11. TERM AND TERMINATION
11.1 Term of Agreement.
This Agreement commences on the date Customer first accepts it and continues until all subscriptions have expired or have been terminated.
11.2 Term of Purchased Subscriptions.
The term of each subscription shall be as specified in the applicable Order Form and will automatically renew unless either party gives the other written notice at least 30 days before the end of the relevant Subscription Term.
11.3 Termination for Cause.
A party may terminate this Agreement for cause on 30 days written notice to the other party of a material breach if such breach remains uncured at the expiration of such period.

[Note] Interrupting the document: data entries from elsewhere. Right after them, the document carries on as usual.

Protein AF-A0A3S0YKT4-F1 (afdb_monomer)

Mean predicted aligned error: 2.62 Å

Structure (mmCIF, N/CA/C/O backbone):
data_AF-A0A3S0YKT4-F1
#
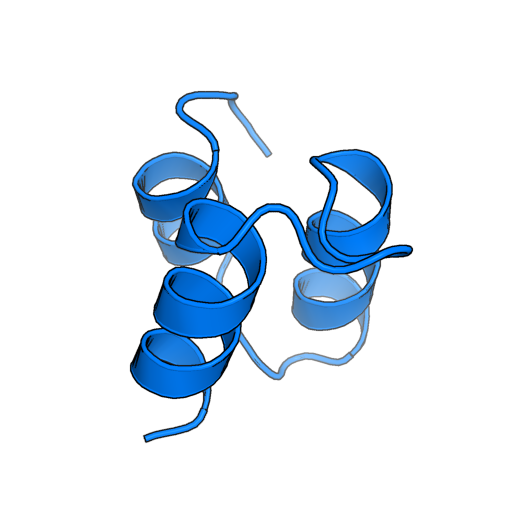_entry.id   AF-A0A3S0YKT4-F1
#
loop_
_atom_site.group_PDB
_atom_site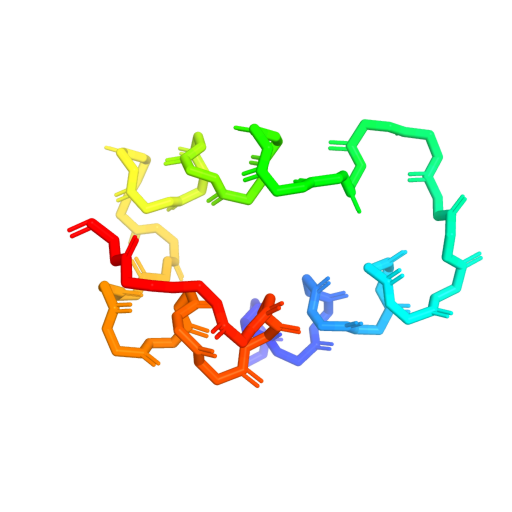.id
_atom_site.type_symbol
_atom_site.label_atom_id
_atom_site.label_alt_id
_atom_site.label_comp_id
_atom_site.label_asym_id
_atom_site.label_entity_id
_atom_site.label_seq_id
_atom_site.pdbx_PDB_ins_code
_atom_site.Cartn_x
_atom_site.Cartn_y
_atom_site.Cartn_z
_atom_site.occupancy
_atom_site.B_iso_or_equiv
_atom_site.auth_seq_id
_atom_site.auth_comp_id
_atom_site.auth_asym_id
_atom_site.auth_atom_id
_atom_site.pdbx_PDB_model_num
ATOM 1 N N . MET A 1 1 ? 6.710 -5.187 8.379 1.00 76.12 1 MET A N 1
ATOM 2 C CA . MET A 1 1 ? 7.835 -5.253 7.418 1.00 76.12 1 MET A CA 1
ATOM 3 C C . MET A 1 1 ? 7.380 -5.135 5.965 1.00 76.12 1 MET A C 1
ATOM 5 O O . MET A 1 1 ? 7.805 -4.184 5.332 1.00 76.12 1 MET A O 1
ATOM 9 N N . ARG A 1 2 ? 6.480 -5.994 5.447 1.00 84.19 2 ARG A N 1
ATOM 10 C CA . ARG A 1 2 ? 6.005 -5.916 4.041 1.00 84.19 2 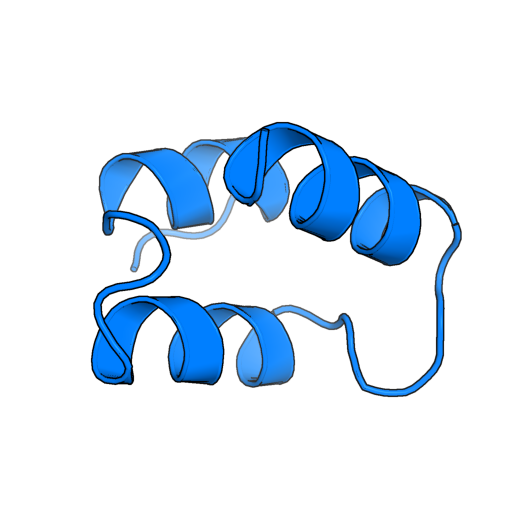ARG A CA 1
ATOM 11 C C . ARG A 1 2 ? 5.450 -4.543 3.643 1.00 84.19 2 ARG A C 1
ATOM 13 O O . ARG A 1 2 ? 5.881 -3.999 2.640 1.00 84.19 2 ARG A O 1
ATOM 20 N N . TYR A 1 3 ? 4.595 -3.952 4.479 1.00 89.88 3 TYR A N 1
ATOM 21 C CA . TYR A 1 3 ? 4.072 -2.596 4.271 1.00 89.88 3 TYR A CA 1
ATOM 22 C C . TYR A 1 3 ? 5.173 -1.538 4.067 1.00 89.88 3 TYR A C 1
ATOM 24 O O . TYR A 1 3 ? 5.122 -0.773 3.113 1.00 89.88 3 TYR A O 1
ATOM 32 N N . GLN A 1 4 ? 6.201 -1.525 4.924 1.00 92.44 4 GLN A N 1
ATOM 33 C CA . GLN A 1 4 ? 7.300 -0.555 4.827 1.00 92.44 4 GLN A CA 1
ATOM 34 C C . GLN A 1 4 ? 8.122 -0.739 3.550 1.00 92.44 4 GLN A C 1
ATOM 36 O O . GLN A 1 4 ? 8.510 0.248 2.941 1.00 92.44 4 GLN A O 1
ATOM 41 N N . TRP A 1 5 ? 8.349 -1.987 3.131 1.00 91.12 5 TRP A N 1
ATOM 42 C CA . TRP A 1 5 ? 9.050 -2.289 1.882 1.00 91.12 5 TRP A CA 1
ATOM 43 C C . TRP A 1 5 ? 8.243 -1.814 0.677 1.00 91.12 5 TRP A C 1
ATOM 45 O O . TRP A 1 5 ? 8.769 -1.110 -0.173 1.00 91.12 5 TRP A O 1
ATOM 55 N N . ILE A 1 6 ? 6.949 -2.141 0.639 1.00 90.25 6 ILE A N 1
ATOM 56 C CA . ILE A 1 6 ? 6.047 -1.726 -0.439 1.00 90.25 6 ILE A CA 1
ATOM 57 C C . ILE A 1 6 ? 5.992 -0.198 -0.529 1.00 90.25 6 ILE A C 1
ATOM 59 O O . ILE A 1 6 ? 6.116 0.345 -1.623 1.00 90.25 6 ILE A O 1
ATOM 63 N N . LYS A 1 7 ? 5.891 0.493 0.613 1.00 93.06 7 LYS A N 1
ATOM 64 C CA . LYS A 1 7 ? 5.952 1.955 0.654 1.00 93.06 7 LYS A CA 1
ATOM 65 C C . LYS A 1 7 ? 7.287 2.479 0.122 1.00 93.06 7 LYS A C 1
ATOM 67 O O . LYS A 1 7 ? 7.292 3.381 -0.700 1.00 93.06 7 LYS A O 1
ATOM 72 N N . GLN A 1 8 ? 8.408 1.904 0.550 1.00 94.06 8 GLN A N 1
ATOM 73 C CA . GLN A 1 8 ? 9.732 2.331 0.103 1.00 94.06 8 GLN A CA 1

11.4 Effect of Termination.
Upon termination, Customer must cease using all Services.
12. CHANGES TO TERMS
Smartta AI may modify the terms and conditions in this Agreement at any time. If Smartta AI makes a material change, it will provide Customer with reasonable notice.
13. GENERAL PROVISIONS
13.1 Entire Agreement and Order of Precedence.
This Agreement is the entire agreement between Smartta AI and Customer regarding Customer's use of Services. In the event of any conflict or inconsistency among the following documents, the order of precedence shall be: (1) the DPA; (2) the applicable Product Addendum; (3) the applicable Resold Service Addendum; (4) the Service Level Agreement (SLA); (5) the applicable Order Form; (6) the General Product Terms; and (7) the body of this Agreement.
13.2 Relationship of the Parties.
The parties are independent contractors.
13.3 Waiver.
No failure or delay by either party in exercising any right under this Agreement will constitute a waiver of that right.
13.4 Severability.
If any provision of this Agreement is found to be unenforceable or invalid, that provision will be limited or eliminated to the minimum extent necessary.
13.5 Assignment.
Neither party may assign any of its rights or obligations hereunder, whether by operation of law or otherwise, without the other party's prior written consent.
13.6 Governing Law and Venue.
This Agreement shall be governed by the laws of the State of New South Wales, Australia.
13.7 Manner of Giving Notice.
All notices related to this Agreement will be in writing.
13.8 Force Majeure.
Neither party will be liable for any failure or delay in performance due to a Force Majeure Event.
13.9 Dispute Resolution and Class Action Waiver.
Any dispute arising out of this Agreement will be resolved through final and binding arbitration. Claims may not be brought as a plaintiff or class member in any class or representative arbitration proceeding.